Jinkster,

Your first question is addressed in different ways by different schools.

The OATS method is to note that Cdi is proportional to Cl squared.

If speed stays constant then any % increase in weight will cause that% squared increase in induced drag. Fuel flow in a jet is proportional to thrust so the fuel flow will change in proportion to the change in drag.

So in this question we can use (105000/95000)squared = 1.2216. If we assume that all of the drag is increased by this amount then the new fuel flow = 3100 x 1.2216 = 3786.98 (option a).

But all of the above ignores the fact that total drag also includes profile drag, which does not vary with wieght.

The question states that the aircraft are in a holding pattern so we may assume that they are at something close to Vmd (max endurance speed). At this speed induced drag is half of the total drag. So we can say that half of the drag increases by a factor of 1.2216, while the other half stays unchanged.
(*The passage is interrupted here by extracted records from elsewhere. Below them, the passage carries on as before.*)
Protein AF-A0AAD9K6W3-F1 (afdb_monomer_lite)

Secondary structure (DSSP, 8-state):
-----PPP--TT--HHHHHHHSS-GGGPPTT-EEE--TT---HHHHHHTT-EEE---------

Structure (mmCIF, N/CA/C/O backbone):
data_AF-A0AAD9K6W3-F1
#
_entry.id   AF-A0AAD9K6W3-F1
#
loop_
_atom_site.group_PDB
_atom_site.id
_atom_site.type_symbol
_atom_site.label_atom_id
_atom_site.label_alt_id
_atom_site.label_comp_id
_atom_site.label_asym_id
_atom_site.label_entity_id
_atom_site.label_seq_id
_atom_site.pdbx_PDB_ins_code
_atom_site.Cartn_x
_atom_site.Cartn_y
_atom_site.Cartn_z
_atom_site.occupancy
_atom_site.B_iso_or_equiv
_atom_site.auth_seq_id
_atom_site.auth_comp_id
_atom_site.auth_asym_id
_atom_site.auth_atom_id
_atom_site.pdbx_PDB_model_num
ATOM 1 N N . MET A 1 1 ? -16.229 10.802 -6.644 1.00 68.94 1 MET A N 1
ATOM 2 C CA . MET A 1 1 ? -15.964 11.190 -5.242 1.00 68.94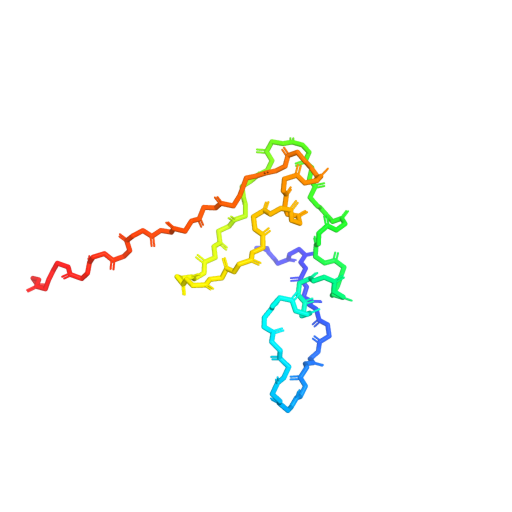 1 MET A CA 1
ATOM 3 C C . MET A 1 1 ? -14.535 10.793 -4.930 1.00 68.94 1 MET A C 1
ATOM 5 O O . MET A 1 1 ? -14.175 9.676 -5.272 1.00 68.94 1 MET A O 1
ATOM 9 N N . VAL A 1 2 ? -13.727 11.692 -4.369 1.00 78.62 2 VAL A N 1
ATOM 10 C CA . VAL A 1 2 ? -12.375 11.368 -3.886 1.00 78.62 2 VAL A CA 1
ATOM 11 C C . VAL A 1 2 ? -12.448 11.315 -2.366 1.00 78.62 2 VAL A C 1
ATOM 13 O O . VAL A 1 2 ? -12.938 12.263 -1.759 1.00 78.62 2 VAL A O 1
ATOM 16 N N . THR A 1 3 ? -12.030 10.202 -1.770 1.00 87.56 3 THR A N 1
ATOM 17 C CA . THR A 1 3 ? -12.140 9.950 -0.322 1.00 87.56 3 THR A CA 1
ATOM 18 C C . THR A 1 3 ? -10.830 10.165 0.426 1.00 87.56 3 THR A C 1
ATOM 20 O O . THR A 1 3 ? -10.850 10.359 1.635 1.00 87.56 3 THR A O 1
ATOM 23 N N . PHE A 1 4 ? -9.700 10.164 -0.281 1.00 93.81 4 PHE A N 1
ATOM 24 C CA . PHE A 1 4 ? -8.376 10.295 0.309 1.00 93.81 4 PHE A CA 1
ATOM 25 C C . PHE A 1 4 ? -7.394 10.898 -0.697 1.00 93.81 4 PHE A C 1
ATOM 27 O O . PHE A 1 4 ? -7.375 10.513 -1.867 1.00 93.81 4 PHE A O 1
ATOM 34 N N . ILE A 1 5 ? -6.570 11.832 -0.228 1.00 95.06 5 ILE A N 1
ATOM 35 C CA . ILE A 1 5 ? -5.398 12.357 -0.932 1.00 95.06 5 ILE A CA 1
ATOM 36 C C . ILE A 1 5 ? -4.295 12.476 0.122 1.00 95.06 5 ILE A C 1
ATOM 38 O O . ILE A 1 5 ? -4.494 13.138 1.139 1.00 95.06 5 ILE A O 1
ATOM 42 N N . SER A 1 6 ? -3.149 11.832 -0.099 1.00 95.06 6 SER A N 1
ATOM 43 C CA . SER A 1 6 ? -2.008 11.953 0.810 1.00 95.06 6 SER A CA 1
ATOM 44 C C . SER A 1 6 ? -1.317 13.311 0.668 1.00 95.06 6 SER A C 1
ATOM 46 O O . SER A 1 6 ? -1.462 14.000 -0.342 1.00 95.06 6 SER A O 1
ATOM 48 N N . ASN A 1 7 ? -0.449 13.650 1.622 1.00 96.12 7 ASN A N 1
ATOM 49 C CA . ASN A 1 7 ? 0.547 14.699 1.397 1.00 96.12 7 ASN A CA 1
ATOM 50 C C . ASN A 1 7 ? 1.421 14.376 0.171 1.00 96.12 7 ASN A C 1
ATOM 52 O O . ASN A 1 7 ? 1.583 13.209 -0.198 1.00 96.12 7 ASN A O 1
ATOM 56 N N . GLY A 1 8 ? 1.985 15.412 -0.452 1.00 95.62 8 GLY A N 1
ATOM 57 C CA . GLY A 1 8 ? 2.957 15.257 -1.533 1.00 95.62 8 GLY A CA 1
ATOM 58 C C . GLY A 1 8 ? 4.316 14.786 -1.009 1.00 95.62 8 GLY A C 1
ATOM 59 O O . GLY A 1 8 ? 4.763 15.232 0.047 1.00 95.62 8 GLY A O 1
ATOM 60 N N . TRP A 1 9 ? 4.985 13.911 -1.764 1.00 95.31 9 TRP A N 1
ATOM 61 C CA . TRP A 1 9 ? 6.288 13.346 -1.405 1.00 95.31 9 TRP A CA 1
ATOM 62 C C . TRP A 1 9 ? 7.328 13.706 -2.466 1.00 95.31 9 TRP A C 1
ATOM 64 O O . TRP A 1 9 ? 7.095 13.527 -3.659 1.00 95.31 9 TRP A O 1
ATOM 74 N N . GLY A 1 10 ? 8.468 14.244 -2.031 1.00 96.00 10 GLY A N 1
ATOM 75 C CA . GLY A 1 10 ? 9.566 14.639 -2.915 1.00 96.00 10 GLY A CA 1
ATOM 76 C C . GLY A 1 10 ? 10.664 13.579 -3.044 1.00 96.00 10 GLY A C 1
ATOM 77 O O . GLY A 1 10 ? 10.679 12.560 -2.349 1.00 96.00 10 GLY A O 1
ATOM 78 N N . GLY A 1 11 ? 11.640 13.864 -3.908 1.00 95.62 11 GLY A N 1
ATOM 79 C CA . GLY A 1 11 ? 12.856 13.062 -4.049 1.00 95.62 11 GLY A CA 1
ATOM 80 C C . GLY A 1 11 ? 12.615 11.668 -4.637 1.00 95.62 11 GLY A C 1
ATOM 81 O O . GLY A 1 11 ? 11.789 11.489 -5.524 1.00 95.62 11 GLY A O 1
ATOM 82 N N . ARG A 1 12 ? 13.376 10.678 -4.155 1.00 92.69 12 ARG A N 1
ATOM 83 C CA . ARG A 1 12 ? 13.295 9.264 -4.574 1.00 92.69 12 ARG A CA 1
ATOM 84 C C . ARG A 1 12 ? 12.566 8.414 -3.528 1.00 92.69 12 ARG A C 1
ATOM 86 O O . ARG A 1 12 ? 13.007 7.310 -3.213 1.00 92.69 12 ARG A O 1
ATOM 93 N N . THR A 1 13 ? 11.506 8.965 -2.941 1.00 95.00 13 THR A N 1
ATOM 94 C CA . THR A 1 13 ? 10.683 8.246 -1.962 1.00 95.00 13 THR A CA 1
ATOM 95 C C . THR A 1 13 ? 9.986 7.088 -2.668 1.00 95.00 13 THR A C 1
ATOM 97 O O . THR A 1 13 ? 9.402 7.284 -3.728 1.00 95.00 13 THR A O 1
ATOM 100 N N . SER A 1 14 ? 10.085 5.876 -2.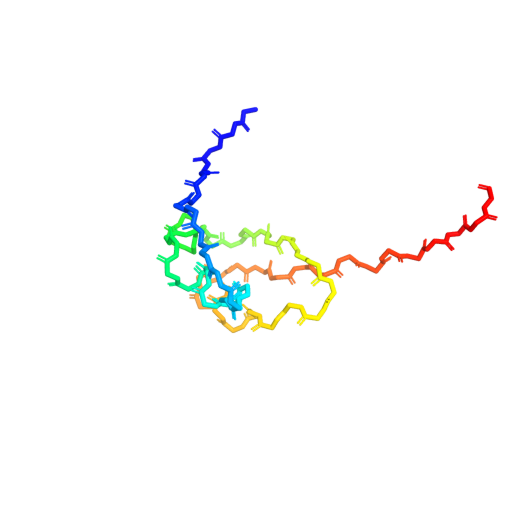122 1.00 92.69 14 SER A N 1
ATOM 101 C CA . SER A 1 14 ? 9.452 4.704 -2.728 1.00 92.69 14 SER A CA 1
ATOM 102 C C . SER A 1 14 ? 7.947 4.692 -2.476 1.00 92.69 14 SER A C 1
ATOM 104 O O . SER A 1 14 ? 7.491 5.107 -1.409 1.00 92.69 14 SER A O 1
ATOM 106 N N . ASP A 1 15 ? 7.185 4.116 -3.405 1.00 92.38 15 ASP A N 1
ATOM 107 C CA . ASP A 1 15 ? 5.729 3.971 -3.266 1.00 92.38 15 ASP A CA 1
ATOM 108 C C . ASP A 1 15 ? 5.352 3.236 -1.972 1.00 92.38 15 ASP A C 1
ATOM 110 O O . ASP A 1 15 ? 4.377 3.583 -1.307 1.00 92.38 15 ASP A O 1
ATOM 114 N N . LYS A 1 16 ? 6.176 2.259 -1.558 1.00 92.88 16 LYS A N 1
ATOM 115 C CA . LYS A 1 16 ? 5.977 1.513 -0.307 1.00 92.88 16 LYS A CA 1
ATOM 116 C C . LYS A 1 16 ? 6.028 2.439 0.901 1.00 92.88 16 LYS A C 1
ATOM 118 O O . LYS A 1 16 ? 5.108 2.423 1.710 1.00 92.88 16 LYS A O 1
ATOM 123 N N . HIS A 1 17 ? 7.054 3.282 0.978 1.00 94.69 17 HIS A N 1
ATOM 124 C CA . HIS A 1 17 ? 7.180 4.242 2.069 1.00 94.69 17 HIS A CA 1
ATOM 125 C C . HIS A 1 17 ? 6.001 5.219 2.097 1.00 94.69 17 HIS A C 1
ATOM 127 O O . HIS A 1 17 ? 5.487 5.541 3.165 1.00 94.69 17 HIS A O 1
ATOM 133 N N . ILE A 1 18 ? 5.545 5.665 0.923 1.00 95.69 18 ILE A N 1
ATOM 134 C CA . ILE A 1 18 ? 4.386 6.553 0.809 1.00 95.69 18 ILE A CA 1
ATOM 135 C C . ILE A 1 18 ? 3.136 5.863 1.363 1.00 95.69 18 ILE A C 1
ATOM 137 O O . ILE A 1 18 ? 2.447 6.445 2.195 1.00 95.69 18 ILE A O 1
ATOM 141 N N . VAL A 1 19 ? 2.839 4.624 0.970 1.00 95.25 19 VAL A N 1
ATOM 142 C CA . VAL A 1 19 ? 1.647 3.913 1.465 1.00 95.25 19 VAL A CA 1
ATOM 143 C C . VAL A 1 19 ? 1.714 3.666 2.972 1.00 95.25 19 VAL A C 1
ATOM 145 O O . VAL A 1 19 ? 0.747 3.967 3.668 1.00 95.25 19 VAL A O 1
ATOM 148 N N . GLU A 1 20 ? 2.863 3.229 3.490 1.00 94.75 20 GLU A N 1
ATOM 149 C CA . GLU A 1 20 ? 3.071 2.992 4.927 1.00 94.75 20 GLU A CA 1
ATOM 150 C C . GLU A 1 20 ? 2.939 4.261 5.786 1.00 94.75 20 GLU A C 1
ATOM 152 O O . GLU A 1 20 ? 2.645 4.168 6.977 1.00 94.75 20 GLU A O 1
ATOM 157 N N . LYS A 1 21 ? 3.214 5.449 5.227 1.00 96.19 21 LYS A N 1
ATOM 158 C CA . LYS A 1 21 ? 3.277 6.715 5.986 1.00 96.19 21 LYS A CA 1
ATOM 159 C C . LYS A 1 21 ? 2.190 7.726 5.647 1.00 96.19 21 LYS A C 1
ATOM 161 O O . LYS A 1 21 ? 2.039 8.711 6.362 1.00 96.19 21 LYS A O 1
ATOM 166 N N . SER A 1 22 ? 1.439 7.512 4.575 1.00 96.62 22 SER A N 1
ATOM 167 C CA . SER A 1 22 ? 0.403 8.445 4.119 1.00 96.62 22 SER A CA 1
ATOM 168 C C . SER A 1 22 ? -0.893 8.379 4.925 1.00 96.62 22 SER A C 1
ATOM 170 O O . SER A 1 22 ? -1.710 9.287 4.795 1.00 96.62 22 SER A O 1
ATOM 172 N N . GLY A 1 23 ? -1.097 7.324 5.720 1.00 96.31 23 GLY A N 1
ATOM 173 C CA . GLY A 1 23 ? -2.375 7.037 6.379 1.00 96.31 23 GLY A CA 1
ATOM 174 C C . GLY A 1 23 ? -3.405 6.383 5.451 1.00 96.31 23 GLY A C 1
ATOM 175 O O . GLY A 1 23 ? -4.566 6.257 5.824 1.00 96.31 23 GLY A O 1
ATOM 176 N N . LEU A 1 24 ? -3.011 5.962 4.239 1.00 96.56 24 LEU A N 1
ATOM 177 C CA . LEU A 1 24 ? -3.907 5.253 3.319 1.00 96.56 24 LEU A CA 1
ATOM 178 C C . LEU A 1 24 ? -4.419 3.944 3.936 1.00 96.56 24 LEU A C 1
ATOM 180 O O . LEU A 1 24 ? -5.618 3.684 3.886 1.00 96.56 24 LEU A O 1
ATOM 184 N N . LEU A 1 25 ? -3.512 3.144 4.510 1.00 96.50 25 LEU A N 1
ATOM 185 C CA . LEU A 1 25 ? -3.825 1.819 5.058 1.00 96.50 25 LEU A CA 1
ATOM 186 C C . LEU A 1 25 ? -4.814 1.882 6.226 1.00 96.50 25 LEU A C 1
ATOM 188 O O . LEU A 1 25 ? -5.643 0.992 6.361 1.00 96.50 25 LEU A O 1
ATOM 192 N N . ASP A 1 26 ? -4.791 2.963 7.005 1.00 95.56 26 ASP A N 1
ATOM 193 C CA . ASP A 1 26 ? -5.691 3.15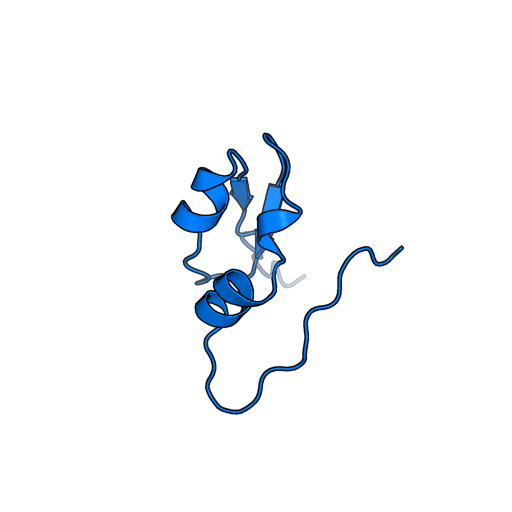4 8.149 1.00 95.56 26 ASP A CA 1
ATOM 194 C C . ASP A 1 26 ? -7.162 3.322 7.735 1.00 95.56 26 ASP A C 1
ATOM 196 O O . ASP A 1 26 ? -8.058 3.208 8.569 1.00 95.56 26 ASP A O 1
ATOM 200 N N . ASN A 1 27 ? -7.420 3.571 6.447 1.00 95.19 27 ASN A N 1
ATOM 201 C CA . ASN A 1 27 ? -8.768 3.635 5.889 1.00 95.19 27 ASN A CA 1
ATOM 202 C C . ASN A 1 27 ? -9.269 2.280 5.366 1.00 95.19 27 ASN A C 1
ATOM 204 O O . ASN A 1 27 ? -10.420 2.206 4.938 1.00 95.19 27 ASN A O 1
ATOM 208 N N . LEU A 1 28 ? -8.426 1.240 5.348 1.00 96.69 28 LEU A N 1
ATOM 209 C CA . LEU A 1 28 ? -8.823 -0.082 4.872 1.00 96.69 28 LEU A CA 1
ATOM 210 C C . LEU A 1 28 ? -9.725 -0.773 5.888 1.00 96.69 28 LEU A C 1
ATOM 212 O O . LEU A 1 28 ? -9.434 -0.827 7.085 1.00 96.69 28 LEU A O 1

In effect this will increase total drag by 0.2216/2 = 0.1108. So the total drag (and fuel flow) at the higher weight will be 1.1108 x that at the lower weight. so at 105000 Kg the aircarft will burn 3443 Kg/hr, which is closest to option b.

The alternative (simpler) solution is to consider the total drag and to note that for any small % change in weight at Vmd, there will be approximately that same % change in total darg and jet fuel flow. This gives the simple equation:

FF1/W1 = FF2/W2 for conditions 1 and 2

Rearranging this gives FF2 = FF1 (W2/W1)

Inserting the given numbers gives FF2 = 3100 (105000/95000) = 3426 (option b)

I have discussed this type of question with the examiners who have advised me to "consider all of the drag". So I believe that option b is what they are looking for.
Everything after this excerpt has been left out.